DATA IN THIS EXERCISE:
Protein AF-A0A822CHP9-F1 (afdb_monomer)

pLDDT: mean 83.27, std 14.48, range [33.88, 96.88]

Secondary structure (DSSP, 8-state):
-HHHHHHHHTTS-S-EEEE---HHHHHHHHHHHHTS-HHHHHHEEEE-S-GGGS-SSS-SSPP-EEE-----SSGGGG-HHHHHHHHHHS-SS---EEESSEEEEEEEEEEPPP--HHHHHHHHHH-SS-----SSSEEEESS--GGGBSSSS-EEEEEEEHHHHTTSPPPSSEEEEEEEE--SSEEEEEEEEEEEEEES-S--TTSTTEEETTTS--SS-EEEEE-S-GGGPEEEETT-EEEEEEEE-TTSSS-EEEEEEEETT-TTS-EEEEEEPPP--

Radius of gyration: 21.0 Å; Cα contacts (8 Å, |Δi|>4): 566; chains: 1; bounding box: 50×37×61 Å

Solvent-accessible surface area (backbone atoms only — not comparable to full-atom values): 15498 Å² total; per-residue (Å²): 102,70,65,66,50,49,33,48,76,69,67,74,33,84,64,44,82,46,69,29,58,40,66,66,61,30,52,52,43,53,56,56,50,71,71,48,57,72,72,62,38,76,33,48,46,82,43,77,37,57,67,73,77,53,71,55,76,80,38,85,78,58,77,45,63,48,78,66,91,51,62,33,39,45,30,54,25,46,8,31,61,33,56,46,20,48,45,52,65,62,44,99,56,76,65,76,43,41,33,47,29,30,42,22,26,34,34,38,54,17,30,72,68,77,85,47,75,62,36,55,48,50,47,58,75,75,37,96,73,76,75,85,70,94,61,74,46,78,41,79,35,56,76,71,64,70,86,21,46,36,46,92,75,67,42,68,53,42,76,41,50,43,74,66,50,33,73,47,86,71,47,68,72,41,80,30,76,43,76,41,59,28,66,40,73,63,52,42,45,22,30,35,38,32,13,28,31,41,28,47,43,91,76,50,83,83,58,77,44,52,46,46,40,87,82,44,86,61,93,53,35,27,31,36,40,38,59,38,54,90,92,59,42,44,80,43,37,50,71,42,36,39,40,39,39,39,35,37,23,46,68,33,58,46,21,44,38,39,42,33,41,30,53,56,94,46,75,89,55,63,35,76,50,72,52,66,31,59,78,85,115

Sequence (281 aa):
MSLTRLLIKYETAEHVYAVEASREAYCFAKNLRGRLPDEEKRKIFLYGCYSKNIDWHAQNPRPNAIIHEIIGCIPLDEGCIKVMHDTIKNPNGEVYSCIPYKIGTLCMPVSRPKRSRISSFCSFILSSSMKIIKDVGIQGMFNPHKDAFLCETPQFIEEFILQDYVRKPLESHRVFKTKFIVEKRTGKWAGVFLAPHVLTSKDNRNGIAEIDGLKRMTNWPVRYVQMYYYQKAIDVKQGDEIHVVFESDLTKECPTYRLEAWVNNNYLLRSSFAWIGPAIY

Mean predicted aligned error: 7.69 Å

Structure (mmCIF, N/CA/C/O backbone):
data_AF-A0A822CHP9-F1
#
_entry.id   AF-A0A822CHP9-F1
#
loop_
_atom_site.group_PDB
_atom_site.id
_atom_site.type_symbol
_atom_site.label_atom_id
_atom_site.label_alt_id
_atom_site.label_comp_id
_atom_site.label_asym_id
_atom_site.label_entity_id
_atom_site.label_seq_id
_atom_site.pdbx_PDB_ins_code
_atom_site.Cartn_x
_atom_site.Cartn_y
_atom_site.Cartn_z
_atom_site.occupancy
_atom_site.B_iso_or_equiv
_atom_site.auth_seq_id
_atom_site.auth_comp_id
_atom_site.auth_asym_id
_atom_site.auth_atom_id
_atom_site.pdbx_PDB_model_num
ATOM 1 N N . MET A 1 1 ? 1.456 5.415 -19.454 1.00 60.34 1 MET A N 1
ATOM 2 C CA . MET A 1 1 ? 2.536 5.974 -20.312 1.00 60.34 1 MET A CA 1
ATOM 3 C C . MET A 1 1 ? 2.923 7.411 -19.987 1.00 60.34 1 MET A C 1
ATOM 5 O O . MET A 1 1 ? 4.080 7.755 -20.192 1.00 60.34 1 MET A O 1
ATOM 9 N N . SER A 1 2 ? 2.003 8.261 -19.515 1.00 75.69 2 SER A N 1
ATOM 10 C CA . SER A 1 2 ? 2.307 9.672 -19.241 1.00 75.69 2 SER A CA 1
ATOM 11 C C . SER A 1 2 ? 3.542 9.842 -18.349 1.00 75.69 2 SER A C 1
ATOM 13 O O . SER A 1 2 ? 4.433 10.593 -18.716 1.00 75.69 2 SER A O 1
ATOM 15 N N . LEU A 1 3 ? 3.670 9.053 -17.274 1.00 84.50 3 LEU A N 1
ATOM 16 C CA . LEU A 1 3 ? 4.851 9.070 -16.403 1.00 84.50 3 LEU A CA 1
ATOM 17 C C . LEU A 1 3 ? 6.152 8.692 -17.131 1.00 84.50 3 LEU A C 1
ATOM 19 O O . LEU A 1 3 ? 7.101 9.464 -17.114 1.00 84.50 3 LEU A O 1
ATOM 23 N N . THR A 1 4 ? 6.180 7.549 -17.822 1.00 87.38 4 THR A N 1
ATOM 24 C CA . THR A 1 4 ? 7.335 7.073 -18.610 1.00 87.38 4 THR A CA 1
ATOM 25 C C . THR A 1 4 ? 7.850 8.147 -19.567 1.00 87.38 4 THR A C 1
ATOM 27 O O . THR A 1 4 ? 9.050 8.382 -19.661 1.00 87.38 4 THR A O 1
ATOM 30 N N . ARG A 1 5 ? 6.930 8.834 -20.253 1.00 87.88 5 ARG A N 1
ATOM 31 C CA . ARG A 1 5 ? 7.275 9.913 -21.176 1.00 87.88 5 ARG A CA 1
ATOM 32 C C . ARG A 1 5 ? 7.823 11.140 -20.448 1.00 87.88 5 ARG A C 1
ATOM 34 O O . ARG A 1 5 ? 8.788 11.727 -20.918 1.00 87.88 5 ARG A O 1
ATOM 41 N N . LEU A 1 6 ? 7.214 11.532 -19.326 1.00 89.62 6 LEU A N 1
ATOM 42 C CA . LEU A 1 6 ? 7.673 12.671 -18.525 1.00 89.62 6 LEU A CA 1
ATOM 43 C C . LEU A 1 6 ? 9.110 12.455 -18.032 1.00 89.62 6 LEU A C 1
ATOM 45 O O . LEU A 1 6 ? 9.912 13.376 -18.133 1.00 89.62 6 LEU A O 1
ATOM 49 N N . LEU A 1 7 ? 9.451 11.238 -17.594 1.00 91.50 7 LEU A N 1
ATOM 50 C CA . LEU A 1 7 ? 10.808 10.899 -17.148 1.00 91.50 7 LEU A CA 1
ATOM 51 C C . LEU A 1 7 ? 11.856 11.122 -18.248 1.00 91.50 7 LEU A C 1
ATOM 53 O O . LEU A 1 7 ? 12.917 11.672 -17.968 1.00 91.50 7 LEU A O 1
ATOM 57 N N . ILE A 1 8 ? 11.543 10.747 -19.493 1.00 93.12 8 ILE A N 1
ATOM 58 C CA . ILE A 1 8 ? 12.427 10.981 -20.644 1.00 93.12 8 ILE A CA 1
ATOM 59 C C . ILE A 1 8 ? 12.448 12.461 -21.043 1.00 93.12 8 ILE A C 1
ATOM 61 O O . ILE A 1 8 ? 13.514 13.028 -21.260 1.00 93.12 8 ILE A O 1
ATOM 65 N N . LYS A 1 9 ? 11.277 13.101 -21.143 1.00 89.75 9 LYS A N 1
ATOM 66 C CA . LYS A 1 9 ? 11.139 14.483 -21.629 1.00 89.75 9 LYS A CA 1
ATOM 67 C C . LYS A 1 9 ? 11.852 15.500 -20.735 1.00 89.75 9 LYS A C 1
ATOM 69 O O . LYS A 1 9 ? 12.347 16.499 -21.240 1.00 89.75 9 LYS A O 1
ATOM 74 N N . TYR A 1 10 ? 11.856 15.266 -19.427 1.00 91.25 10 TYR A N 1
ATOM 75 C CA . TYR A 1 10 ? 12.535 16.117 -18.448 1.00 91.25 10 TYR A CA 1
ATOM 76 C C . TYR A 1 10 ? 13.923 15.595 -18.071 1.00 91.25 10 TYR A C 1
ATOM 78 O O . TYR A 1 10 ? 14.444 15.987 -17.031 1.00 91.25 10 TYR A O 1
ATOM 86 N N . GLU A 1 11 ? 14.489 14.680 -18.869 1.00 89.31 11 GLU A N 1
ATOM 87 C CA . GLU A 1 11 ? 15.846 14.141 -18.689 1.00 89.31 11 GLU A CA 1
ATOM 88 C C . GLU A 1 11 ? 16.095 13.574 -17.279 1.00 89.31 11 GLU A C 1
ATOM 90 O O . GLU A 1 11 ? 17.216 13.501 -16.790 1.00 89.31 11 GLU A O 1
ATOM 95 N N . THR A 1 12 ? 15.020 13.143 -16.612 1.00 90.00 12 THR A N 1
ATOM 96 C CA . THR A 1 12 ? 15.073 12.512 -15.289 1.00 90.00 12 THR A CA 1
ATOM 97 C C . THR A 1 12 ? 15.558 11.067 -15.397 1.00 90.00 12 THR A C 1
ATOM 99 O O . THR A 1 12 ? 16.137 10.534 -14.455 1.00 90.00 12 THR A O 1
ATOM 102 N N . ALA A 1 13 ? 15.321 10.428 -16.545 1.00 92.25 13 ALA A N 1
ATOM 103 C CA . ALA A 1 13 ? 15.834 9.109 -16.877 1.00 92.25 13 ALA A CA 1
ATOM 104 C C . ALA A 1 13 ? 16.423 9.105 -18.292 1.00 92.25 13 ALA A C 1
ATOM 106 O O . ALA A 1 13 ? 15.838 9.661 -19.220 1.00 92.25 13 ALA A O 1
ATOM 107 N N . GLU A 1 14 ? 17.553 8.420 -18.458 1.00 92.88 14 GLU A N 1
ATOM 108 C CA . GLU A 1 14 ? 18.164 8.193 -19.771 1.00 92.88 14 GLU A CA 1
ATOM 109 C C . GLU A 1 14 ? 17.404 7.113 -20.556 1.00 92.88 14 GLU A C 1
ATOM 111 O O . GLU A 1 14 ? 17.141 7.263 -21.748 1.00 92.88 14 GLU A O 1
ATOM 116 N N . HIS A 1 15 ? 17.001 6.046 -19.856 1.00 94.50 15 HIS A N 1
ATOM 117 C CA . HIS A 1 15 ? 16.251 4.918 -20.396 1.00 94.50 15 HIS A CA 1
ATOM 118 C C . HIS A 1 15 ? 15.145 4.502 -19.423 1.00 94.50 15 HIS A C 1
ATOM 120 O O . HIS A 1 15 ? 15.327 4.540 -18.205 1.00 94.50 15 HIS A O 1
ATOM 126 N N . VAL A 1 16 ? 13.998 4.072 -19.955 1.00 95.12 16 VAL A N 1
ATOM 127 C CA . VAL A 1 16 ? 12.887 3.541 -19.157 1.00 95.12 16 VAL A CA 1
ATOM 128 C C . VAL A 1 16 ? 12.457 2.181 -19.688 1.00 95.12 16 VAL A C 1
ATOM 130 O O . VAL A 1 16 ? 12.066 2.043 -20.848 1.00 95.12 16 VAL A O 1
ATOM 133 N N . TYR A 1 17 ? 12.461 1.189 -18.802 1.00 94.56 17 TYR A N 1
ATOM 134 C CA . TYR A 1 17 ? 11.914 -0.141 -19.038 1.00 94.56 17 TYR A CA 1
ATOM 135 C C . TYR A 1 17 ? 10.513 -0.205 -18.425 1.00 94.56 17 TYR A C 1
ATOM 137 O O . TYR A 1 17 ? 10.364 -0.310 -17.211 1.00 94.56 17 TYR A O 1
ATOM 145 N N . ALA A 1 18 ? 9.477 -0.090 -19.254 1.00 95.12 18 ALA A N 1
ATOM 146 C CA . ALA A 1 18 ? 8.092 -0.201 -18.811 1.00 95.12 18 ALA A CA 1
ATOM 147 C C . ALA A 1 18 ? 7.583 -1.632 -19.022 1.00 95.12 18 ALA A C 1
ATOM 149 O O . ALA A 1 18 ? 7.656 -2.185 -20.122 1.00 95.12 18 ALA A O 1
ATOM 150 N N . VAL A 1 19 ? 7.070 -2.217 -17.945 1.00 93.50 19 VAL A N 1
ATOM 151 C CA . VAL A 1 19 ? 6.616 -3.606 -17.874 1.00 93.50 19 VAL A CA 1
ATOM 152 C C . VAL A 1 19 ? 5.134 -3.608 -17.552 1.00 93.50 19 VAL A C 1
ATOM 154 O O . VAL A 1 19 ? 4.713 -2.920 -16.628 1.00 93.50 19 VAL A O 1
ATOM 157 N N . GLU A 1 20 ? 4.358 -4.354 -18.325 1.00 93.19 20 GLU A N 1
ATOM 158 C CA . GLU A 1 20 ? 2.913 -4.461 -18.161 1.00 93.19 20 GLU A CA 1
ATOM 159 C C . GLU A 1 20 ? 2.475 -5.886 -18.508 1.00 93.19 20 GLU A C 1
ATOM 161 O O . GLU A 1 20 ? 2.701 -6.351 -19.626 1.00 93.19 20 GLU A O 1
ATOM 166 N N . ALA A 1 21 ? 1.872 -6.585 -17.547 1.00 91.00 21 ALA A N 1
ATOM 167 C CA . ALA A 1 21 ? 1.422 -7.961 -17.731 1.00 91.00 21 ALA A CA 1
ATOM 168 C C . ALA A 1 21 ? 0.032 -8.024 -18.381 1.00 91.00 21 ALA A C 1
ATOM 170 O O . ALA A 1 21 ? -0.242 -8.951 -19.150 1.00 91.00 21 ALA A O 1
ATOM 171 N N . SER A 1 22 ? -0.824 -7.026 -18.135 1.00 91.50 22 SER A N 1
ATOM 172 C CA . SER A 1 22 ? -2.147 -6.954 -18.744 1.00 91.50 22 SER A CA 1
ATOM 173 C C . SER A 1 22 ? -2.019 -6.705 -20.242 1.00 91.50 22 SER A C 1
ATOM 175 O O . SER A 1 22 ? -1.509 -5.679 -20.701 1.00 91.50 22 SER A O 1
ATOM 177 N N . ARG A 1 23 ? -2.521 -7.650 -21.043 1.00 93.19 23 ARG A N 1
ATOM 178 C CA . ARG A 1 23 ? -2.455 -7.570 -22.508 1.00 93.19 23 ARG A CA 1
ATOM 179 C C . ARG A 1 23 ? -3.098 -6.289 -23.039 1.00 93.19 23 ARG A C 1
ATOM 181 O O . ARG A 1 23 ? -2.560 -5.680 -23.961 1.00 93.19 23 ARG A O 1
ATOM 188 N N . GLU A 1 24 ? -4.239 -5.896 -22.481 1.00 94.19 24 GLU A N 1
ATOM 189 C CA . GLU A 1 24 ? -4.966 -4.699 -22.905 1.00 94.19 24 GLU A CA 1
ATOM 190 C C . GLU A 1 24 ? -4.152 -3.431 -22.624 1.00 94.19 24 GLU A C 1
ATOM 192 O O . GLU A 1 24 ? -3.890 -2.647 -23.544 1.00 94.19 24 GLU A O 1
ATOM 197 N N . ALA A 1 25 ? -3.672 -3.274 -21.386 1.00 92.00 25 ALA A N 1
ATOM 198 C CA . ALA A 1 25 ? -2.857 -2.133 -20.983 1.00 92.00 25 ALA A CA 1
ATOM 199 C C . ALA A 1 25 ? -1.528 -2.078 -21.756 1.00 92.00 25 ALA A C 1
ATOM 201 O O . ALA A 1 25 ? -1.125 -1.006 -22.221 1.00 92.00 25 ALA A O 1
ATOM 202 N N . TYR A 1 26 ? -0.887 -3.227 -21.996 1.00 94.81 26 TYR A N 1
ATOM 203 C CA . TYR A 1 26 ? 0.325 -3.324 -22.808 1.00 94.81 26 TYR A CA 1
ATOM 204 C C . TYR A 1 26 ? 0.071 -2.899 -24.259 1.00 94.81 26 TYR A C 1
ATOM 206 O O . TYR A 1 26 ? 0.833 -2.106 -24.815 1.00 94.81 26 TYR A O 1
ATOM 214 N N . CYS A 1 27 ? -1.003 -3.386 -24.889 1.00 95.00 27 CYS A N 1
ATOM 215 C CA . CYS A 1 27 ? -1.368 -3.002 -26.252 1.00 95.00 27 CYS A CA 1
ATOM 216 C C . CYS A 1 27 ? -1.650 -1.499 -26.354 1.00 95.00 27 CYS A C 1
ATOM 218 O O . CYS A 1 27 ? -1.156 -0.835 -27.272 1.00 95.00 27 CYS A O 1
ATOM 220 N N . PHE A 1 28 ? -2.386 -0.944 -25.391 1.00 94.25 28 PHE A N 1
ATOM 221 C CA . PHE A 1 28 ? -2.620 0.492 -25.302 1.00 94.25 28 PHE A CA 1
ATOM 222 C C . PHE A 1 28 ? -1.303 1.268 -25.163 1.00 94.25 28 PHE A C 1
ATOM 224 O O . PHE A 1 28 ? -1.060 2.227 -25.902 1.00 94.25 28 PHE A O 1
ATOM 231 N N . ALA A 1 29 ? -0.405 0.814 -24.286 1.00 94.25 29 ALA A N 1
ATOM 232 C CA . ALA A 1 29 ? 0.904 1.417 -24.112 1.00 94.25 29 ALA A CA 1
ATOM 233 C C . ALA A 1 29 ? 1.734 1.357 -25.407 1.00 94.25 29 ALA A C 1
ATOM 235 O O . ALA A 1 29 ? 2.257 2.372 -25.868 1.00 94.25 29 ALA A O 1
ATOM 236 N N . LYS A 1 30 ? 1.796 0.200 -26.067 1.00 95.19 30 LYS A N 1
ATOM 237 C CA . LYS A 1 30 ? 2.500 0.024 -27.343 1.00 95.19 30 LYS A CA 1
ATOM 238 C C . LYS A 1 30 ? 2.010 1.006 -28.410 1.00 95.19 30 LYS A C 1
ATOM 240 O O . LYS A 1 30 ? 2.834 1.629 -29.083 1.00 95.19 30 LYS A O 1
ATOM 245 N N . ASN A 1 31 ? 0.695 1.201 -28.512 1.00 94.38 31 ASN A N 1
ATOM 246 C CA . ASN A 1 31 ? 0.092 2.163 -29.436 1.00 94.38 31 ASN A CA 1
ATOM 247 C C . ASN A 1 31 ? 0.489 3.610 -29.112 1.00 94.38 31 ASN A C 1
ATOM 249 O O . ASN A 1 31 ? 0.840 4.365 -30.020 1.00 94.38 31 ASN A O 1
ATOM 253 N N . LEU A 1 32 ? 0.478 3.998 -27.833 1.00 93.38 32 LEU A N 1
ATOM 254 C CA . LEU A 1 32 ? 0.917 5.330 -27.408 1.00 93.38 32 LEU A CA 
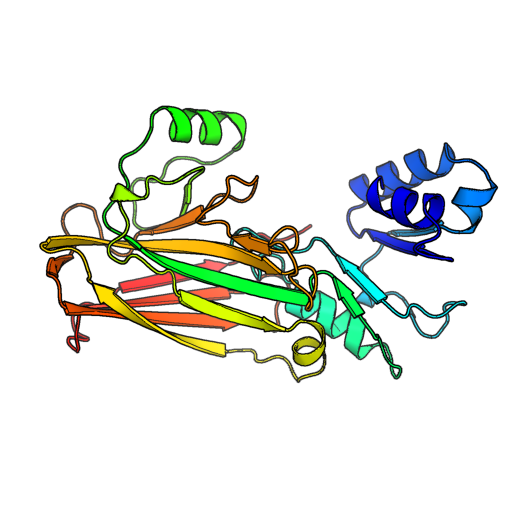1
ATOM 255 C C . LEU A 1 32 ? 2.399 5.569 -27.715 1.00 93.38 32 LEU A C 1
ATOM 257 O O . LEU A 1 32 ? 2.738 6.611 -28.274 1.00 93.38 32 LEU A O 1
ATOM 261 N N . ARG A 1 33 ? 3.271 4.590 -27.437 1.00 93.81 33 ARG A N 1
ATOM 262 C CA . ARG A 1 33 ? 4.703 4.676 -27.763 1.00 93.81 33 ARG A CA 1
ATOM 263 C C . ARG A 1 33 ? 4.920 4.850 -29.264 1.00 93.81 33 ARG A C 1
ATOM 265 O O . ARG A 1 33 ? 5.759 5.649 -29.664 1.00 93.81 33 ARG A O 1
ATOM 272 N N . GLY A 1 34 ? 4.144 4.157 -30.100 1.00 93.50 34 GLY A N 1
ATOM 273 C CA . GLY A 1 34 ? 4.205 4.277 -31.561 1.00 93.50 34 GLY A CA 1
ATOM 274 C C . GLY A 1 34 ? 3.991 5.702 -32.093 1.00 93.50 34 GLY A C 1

PROMPT:
Reproduce, character for character, only the lines of the preceding data that start at the line with "ATOM 218 O O" and end at the line with "ATOM 222 C C", both included.

EXERCISE SOLUTION:
ATOM 218 O O . CYS A 1 27 ? -1.156 -0.835 -27.272 1.00 95.00 27 CYS A O 1
ATOM 220 N N . PHE A 1 28 ? -2.386 -0.944 -25.391 1.00 94.25 28 PHE A N 1
ATOM 221 C CA . PHE A 1 28 ? -2.620 0.492 -25.302 1.00 94.25 28 PHE A CA 1
ATOM 222 C C . PHE A 1 28 ? -1.303 1.268 -25.163 1.00 94.25 28 PHE A C 1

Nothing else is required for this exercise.